* **What is being asked**
From the line containing "ATOM 13 O O" down to the line containing "ATOM 79 C C", copy out the entries below exactly, both lines included, and nothing else; pictures do not belong in the copy.

Items from a data source
□ □ □ □ □

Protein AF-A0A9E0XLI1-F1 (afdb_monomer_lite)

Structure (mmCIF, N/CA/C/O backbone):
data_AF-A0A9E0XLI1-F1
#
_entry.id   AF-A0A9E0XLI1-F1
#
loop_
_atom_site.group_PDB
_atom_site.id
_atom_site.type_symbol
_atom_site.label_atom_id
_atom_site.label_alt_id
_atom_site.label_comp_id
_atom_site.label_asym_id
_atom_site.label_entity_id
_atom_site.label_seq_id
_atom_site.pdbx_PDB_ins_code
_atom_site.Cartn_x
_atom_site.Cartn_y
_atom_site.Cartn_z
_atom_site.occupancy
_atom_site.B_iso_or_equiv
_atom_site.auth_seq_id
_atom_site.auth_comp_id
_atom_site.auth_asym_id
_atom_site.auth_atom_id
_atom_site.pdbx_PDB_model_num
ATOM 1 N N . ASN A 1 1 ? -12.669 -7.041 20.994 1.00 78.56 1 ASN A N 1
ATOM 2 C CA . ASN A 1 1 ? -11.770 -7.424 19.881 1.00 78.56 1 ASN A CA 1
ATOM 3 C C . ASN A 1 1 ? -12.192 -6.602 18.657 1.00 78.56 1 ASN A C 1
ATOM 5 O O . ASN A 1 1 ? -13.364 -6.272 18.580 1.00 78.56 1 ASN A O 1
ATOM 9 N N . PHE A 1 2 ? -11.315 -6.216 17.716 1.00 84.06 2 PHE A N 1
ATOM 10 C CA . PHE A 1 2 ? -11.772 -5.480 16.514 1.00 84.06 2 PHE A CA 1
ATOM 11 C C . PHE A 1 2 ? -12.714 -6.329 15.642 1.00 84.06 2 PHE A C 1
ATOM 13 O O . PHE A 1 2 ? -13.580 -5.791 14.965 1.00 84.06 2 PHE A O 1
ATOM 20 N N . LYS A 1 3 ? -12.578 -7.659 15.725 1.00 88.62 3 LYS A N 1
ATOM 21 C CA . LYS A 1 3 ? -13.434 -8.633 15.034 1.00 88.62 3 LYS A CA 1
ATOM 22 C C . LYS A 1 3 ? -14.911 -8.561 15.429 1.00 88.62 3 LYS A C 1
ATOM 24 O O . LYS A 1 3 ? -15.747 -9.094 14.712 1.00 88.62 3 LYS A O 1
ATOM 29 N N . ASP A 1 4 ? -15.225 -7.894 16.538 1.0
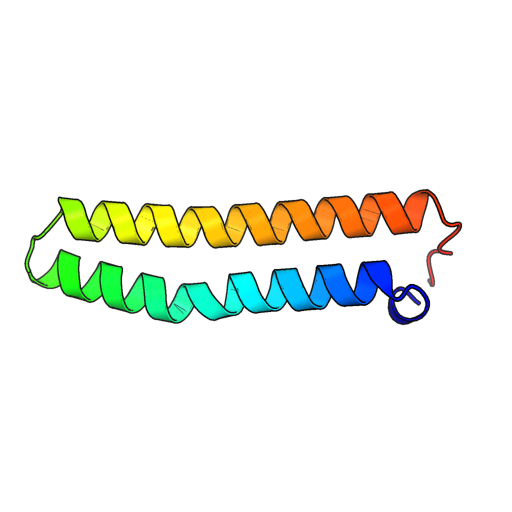0 90.69 4 ASP A N 1
ATOM 30 C CA . ASP A 1 4 ? -16.600 -7.684 16.999 1.00 90.69 4 ASP A CA 1
ATOM 31 C C . ASP A 1 4 ? -17.299 -6.538 16.234 1.00 90.69 4 ASP A C 1
ATOM 33 O O . ASP A 1 4 ? -18.480 -6.280 16.448 1.00 90.69 4 ASP A O 1
ATOM 37 N N . PHE A 1 5 ? -16.577 -5.843 15.346 1.00 91.69 5 PHE A N 1
ATOM 38 C CA . PHE A 1 5 ? -17.054 -4.698 14.573 1.00 91.69 5 PHE A CA 1
ATOM 39 C C . PHE A 1 5 ? -16.986 -5.027 13.070 1.00 91.69 5 PHE A C 1
ATOM 41 O O . PHE A 1 5 ? -15.919 -4.872 12.471 1.00 91.69 5 PHE A O 1
ATOM 48 N N . PRO A 1 6 ? -18.091 -5.476 12.441 1.00 94.00 6 PRO A N 1
ATOM 49 C CA . PRO A 1 6 ? -18.098 -5.922 11.043 1.00 94.00 6 PRO A CA 1
ATOM 50 C C . PRO A 1 6 ? -17.534 -4.896 10.053 1.00 94.00 6 PRO A C 1
ATOM 52 O O . PRO A 1 6 ? -16.748 -5.261 9.184 1.00 94.00 6 PRO A O 1
ATOM 55 N N . ASP A 1 7 ? -17.846 -3.611 10.237 1.00 93.94 7 ASP A N 1
ATOM 56 C CA . ASP A 1 7 ? -17.329 -2.536 9.380 1.00 93.94 7 ASP A CA 1
ATOM 57 C C . ASP A 1 7 ? -15.804 -2.400 9.477 1.00 93.94 7 ASP A C 1
ATOM 59 O O . ASP A 1 7 ? -15.123 -2.152 8.486 1.00 93.94 7 ASP A O 1
ATOM 63 N N . VAL A 1 8 ? -15.242 -2.610 10.670 1.00 95.81 8 VAL A N 1
ATOM 64 C CA . VAL A 1 8 ? -13.791 -2.573 10.892 1.00 95.81 8 VAL A CA 1
ATOM 65 C C . VAL A 1 8 ? -13.123 -3.789 10.266 1.00 95.81 8 VAL A C 1
ATOM 67 O O . VAL A 1 8 ? -12.046 -3.657 9.693 1.00 95.81 8 VAL A O 1
ATOM 70 N N . VAL A 1 9 ? -13.753 -4.964 10.352 1.00 96.38 9 VAL A N 1
ATOM 71 C CA . VAL A 1 9 ? -13.269 -6.173 9.671 1.00 96.38 9 VAL A CA 1
ATOM 72 C C . VAL A 1 9 ? -13.219 -5.939 8.164 1.00 96.38 9 VAL A C 1
ATOM 74 O O . VAL A 1 9 ? -12.163 -6.139 7.574 1.00 96.38 9 VAL A O 1
ATOM 77 N N . ALA A 1 10 ? -14.291 -5.404 7.572 1.00 97.38 10 ALA A N 1
ATOM 78 C CA . ALA A 1 10 ? -14.325 -5.075 6.149 1.00 97.38 10 ALA A CA 1
ATOM 79 C C . ALA A 1 10 ? -13.213 -4.085 5.752 1.00 97.38 10 ALA A C 1
ATOM 81 O O . ALA A 1 10 ? -12.512 -4.310 4.772 1.00 97.38 10 ALA A O 1
ATOM 82 N N . MET A 1 11 ? -12.976 -3.033 6.548 1.00 97.75 11 MET A N 1
ATOM 83 C CA . MET A 1 11 ? -11.876 -2.090 6.291 1.00 97.75 11 MET A CA 1
ATOM 84 C C . MET A 1 11 ? -10.490 -2.750 6.365 1.00 97.75 11 MET A C 1
ATOM 86 O O . MET A 1 11 ? -9.595 -2.381 5.603 1.00 97.75 11 MET A O 1
ATOM 90 N N . VAL A 1 12 ? -10.285 -3.697 7.287 1.00 96.56 12 VAL A N 1
ATOM 91 C CA . VAL A 1 12 ? -9.018 -4.436 7.427 1.00 96.56 12 VAL A CA 1
ATOM 92 C C . VAL A 1 12 ? -8.803 -5.390 6.253 1.00 96.56 12 VAL A C 1
ATOM 94 O O . VAL A 1 12 ? -7.686 -5.463 5.731 1.00 96.56 12 VAL A O 1
ATOM 97 N N . ASP A 1 13 ? -9.854 -6.081 5.819 1.00 97.75 13 ASP A N 1
ATOM 98 C CA . ASP A 1 13 ? -9.811 -6.971 4.660 1.00 97.75 13 ASP A CA 1
ATOM 99 C C . ASP A 1 13 ? -9.515 -6.165 3.384 1.00 97.75 13 ASP A C 1
ATOM 101 O O . ASP A 1 13 ? -8.543 -6.456 2.685 1.00 97.75 13 ASP A O 1
ATOM 105 N N . ASP A 1 14 ? -10.226 -5.054 3.162 1.00 97.94 14 ASP A N 1
ATOM 106 C CA
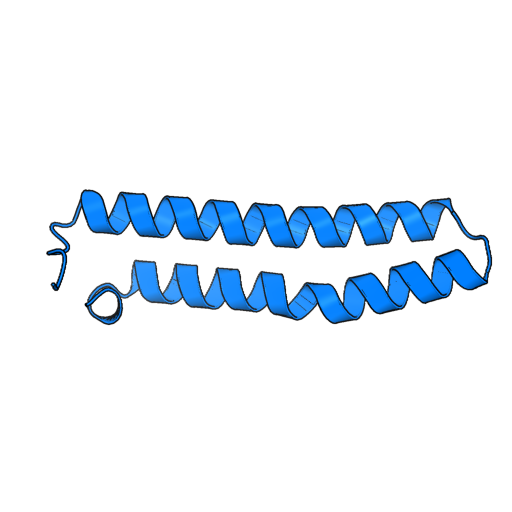 . ASP A 1 14 ? -9.992 -4.150 2.031 1.00 97.94 14 ASP A CA 1
ATOM 107 C C . ASP A 1 14 ? -8.564 -3.582 2.024 1.00 97.94 14 ASP A C 1
ATOM 109 O O . ASP A 1 14 ? -7.921 -3.500 0.970 1.00 97.94 14 ASP A O 1
ATOM 113 N N . ALA A 1 15 ? -8.038 -3.184 3.189 1.00 98.25 15 ALA A N 1
ATOM 114 C CA . ALA A 1 15 ? -6.667 -2.694 3.313 1.00 98.25 15 ALA A CA 1
ATOM 115 C C . ALA A 1 15 ? -5.651 -3.783 2.941 1.00 98.25 15 ALA A C 1
ATOM 117 O O . ALA A 1 15 ? -4.694 -3.518 2.207 1.00 98.25 15 ALA A O 1
ATOM 118 N N . THR A 1 16 ? -5.880 -5.011 3.406 1.00 97.81 16 THR A N 1
ATOM 119 C CA . THR A 1 16 ? -5.043 -6.175 3.093 1.00 97.81 16 THR A CA 1
ATOM 120 C C . THR A 1 16 ? -5.077 -6.486 1.597 1.00 97.81 16 THR A C 1
ATOM 122 O O . THR A 1 16 ? -4.024 -6.707 0.994 1.00 97.81 16 THR A O 1
ATOM 125 N N . ASP A 1 17 ? -6.242 -6.385 0.963 1.00 98.19 17 ASP A N 1
ATOM 126 C CA . ASP A 1 17 ? -6.398 -6.555 -0.479 1.00 98.19 17 ASP A CA 1
ATOM 127 C C . ASP A 1 17 ? -5.646 -5.487 -1.286 1.00 98.19 17 ASP A C 1
ATOM 129 O O . ASP A 1 17 ? -5.034 -5.803 -2.312 1.00 98.19 17 ASP A O 1
ATOM 133 N N . GLN A 1 18 ? -5.636 -4.220 -0.844 1.00 98.06 18 GLN A N 1
ATOM 134 C CA . GLN A 1 18 ? -4.807 -3.192 -1.493 1.00 98.06 18 GLN A CA 1
ATOM 135 C C . GLN A 1 18 ? -3.319 -3.541 -1.392 1.00 98.06 18 GLN A C 1
ATOM 137 O O . GLN A 1 18 ? -2.601 -3.470 -2.392 1.00 98.06 18 GLN A O 1
ATOM 142 N N . LEU A 1 19 ? -2.855 -3.964 -0.212 1.00 98.19 19 LEU A N 1
ATOM 143 C CA . LEU A 1 19 ? -1.464 -4.376 -0.015 1.00 98.19 19 LEU A CA 1
ATOM 144 C C . LEU A 1 19 ? -1.105 -5.599 -0.872 1.00 98.19 19 LEU A C 1
ATOM 146 O O . LEU A 1 19 ? -0.016 -5.643 -1.444 1.00 98.19 19 LEU A O 1
ATOM 150 N N . GLY A 1 20 ? -2.029 -6.548 -1.048 1.00 98.12 20 GLY A N 1
ATOM 151 C CA . GLY A 1 20 ? -1.848 -7.718 -1.912 1.00 98.12 20 GLY A CA 1
ATOM 152 C C . GLY A 1 20 ? -1.594 -7.367 -3.384 1.00 98.12 20 GLY A C 1
ATOM 153 O O . GLY A 1 20 ? -0.831 -8.055 -4.067 1.00 98.12 20 GLY A O 1
ATOM 154 N N . LYS A 1 21 ? -2.146 -6.248 -3.875 1.00 98.12 21 LYS A N 1
ATOM 155 C CA . LYS A 1 21 ? -1.954 -5.771 -5.261 1.00 98.12 21 LYS A CA 1
ATOM 156 C C . LYS A 1 21 ? -0.567 -5.178 -5.518 1.00 98.12 21 LYS A C 1
ATOM 158 O O . LYS A 1 21 ? -0.154 -5.082 -6.677 1.00 98.12 21 LYS A O 1
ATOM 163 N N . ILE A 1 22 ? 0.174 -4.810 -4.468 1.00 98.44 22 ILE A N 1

□ □ □ □ □

* **Exercise result**
ATOM 13 O O . PHE A 1 2 ? -13.580 -5.791 14.965 1.00 84.06 2 PHE A O 1
ATOM 20 N N . LYS A 1 3 ? -12.578 -7.659 15.725 1.00 88.62 3 LYS A N 1
ATOM 21 C CA . LYS A 1 3 ? -13.434 -8.633 15.034 1.00 88.62 3 LYS A CA 1
ATOM 22 C C . LYS A 1 3 ? -14.911 -8.561 15.429 1.00 88.62 3 LYS A C 1
ATOM 24 O O . LYS A 1 3 ? -15.747 -9.094 14.712 1.00 88.62 3 LYS A O 1
ATOM 29 N N . ASP A 1 4 ? -15.225 -7.894 16.538 1.0
0 90.69 4 ASP A N 1
ATOM 30 C CA . ASP A 1 4 ? -16.600 -7.684 16.999 1.00 90.69 4 ASP A CA 1
ATOM 31 C C . ASP A 1 4 ? -17.299 -6.538 16.234 1.00 90.69 4 ASP A C 1
ATOM 33 O O . ASP A 1 4 ? -18.480 -6.280 16.448 1.00 90.69 4 ASP A O 1
ATOM 37 N N . PHE A 1 5 ? -16.577 -5.843 15.346 1.00 91.69 5 PHE A N 1
ATOM 38 C CA . PHE A 1 5 ? -17.054 -4.698 14.573 1.00 91.69 5 PHE A CA 1
ATOM 39 C C . PHE A 1 5 ? -16.986 -5.027 13.070 1.00 91.69 5 PHE A C 1
ATOM 41 O O . PHE A 1 5 ? -15.919 -4.872 12.471 1.00 91.69 5 PHE A O 1
ATOM 48 N N . PRO A 1 6 ? -18.091 -5.476 12.441 1.00 94.00 6 PRO A N 1
ATOM 49 C CA . PRO A 1 6 ? -18.098 -5.922 11.043 1.00 94.00 6 PRO A CA 1
ATOM 50 C C . PRO A 1 6 ? -17.534 -4.896 10.053 1.00 94.00 6 PRO A C 1
ATOM 52 O O . PRO A 1 6 ? -16.748 -5.261 9.184 1.00 94.00 6 PRO A O 1
ATOM 55 N N . ASP A 1 7 ? -17.846 -3.611 10.237 1.00 93.94 7 ASP A N 1
ATOM 56 C CA . ASP A 1 7 ? -17.329 -2.536 9.380 1.00 93.94 7 ASP A CA 1
ATOM 57 C C . ASP A 1 7 ? -15.804 -2.400 9.477 1.00 93.94 7 ASP A C 1
ATOM 59 O O . ASP A 1 7 ? -15.123 -2.152 8.486 1.00 93.94 7 ASP A O 1
ATOM 63 N N . VAL A 1 8 ? -15.242 -2.610 10.670 1.00 95.81 8 VAL A N 1
ATOM 64 C CA . VAL A 1 8 ? -13.791 -2.573 10.892 1.00 95.81 8 VAL A CA 1
ATOM 65 C C . VAL A 1 8 ? -13.123 -3.789 10.266 1.00 95.81 8 VAL A C 1
ATOM 67 O O . VAL A 1 8 ? -12.046 -3.657 9.693 1.00 95.81 8 VAL A O 1
ATOM 70 N N . VAL A 1 9 ? -13.753 -4.964 10.352 1.00 96.38 9 VAL A N 1
ATOM 71 C CA . VAL A 1 9 ? -13.269 -6.173 9.671 1.00 96.38 9 VAL A CA 1
ATOM 72 C C . VAL A 1 9 ? -13.219 -5.939 8.164 1.00 96.38 9 VAL A C 1
ATOM 74 O O . VAL A 1 9 ? -12.163 -6.139 7.574 1.00 96.38 9 VAL A O 1
ATOM 77 N N . ALA A 1 10 ? -14.291 -5.404 7.572 1.00 97.38 10 ALA A N 1
ATOM 78 C CA . ALA A 1 10 ? -14.325 -5.075 6.149 1.00 97.38 10 ALA A CA 1
ATOM 79 C C . ALA A 1 10 ? -13.213 -4.085 5.752 1.00 97.38 10 ALA A C 1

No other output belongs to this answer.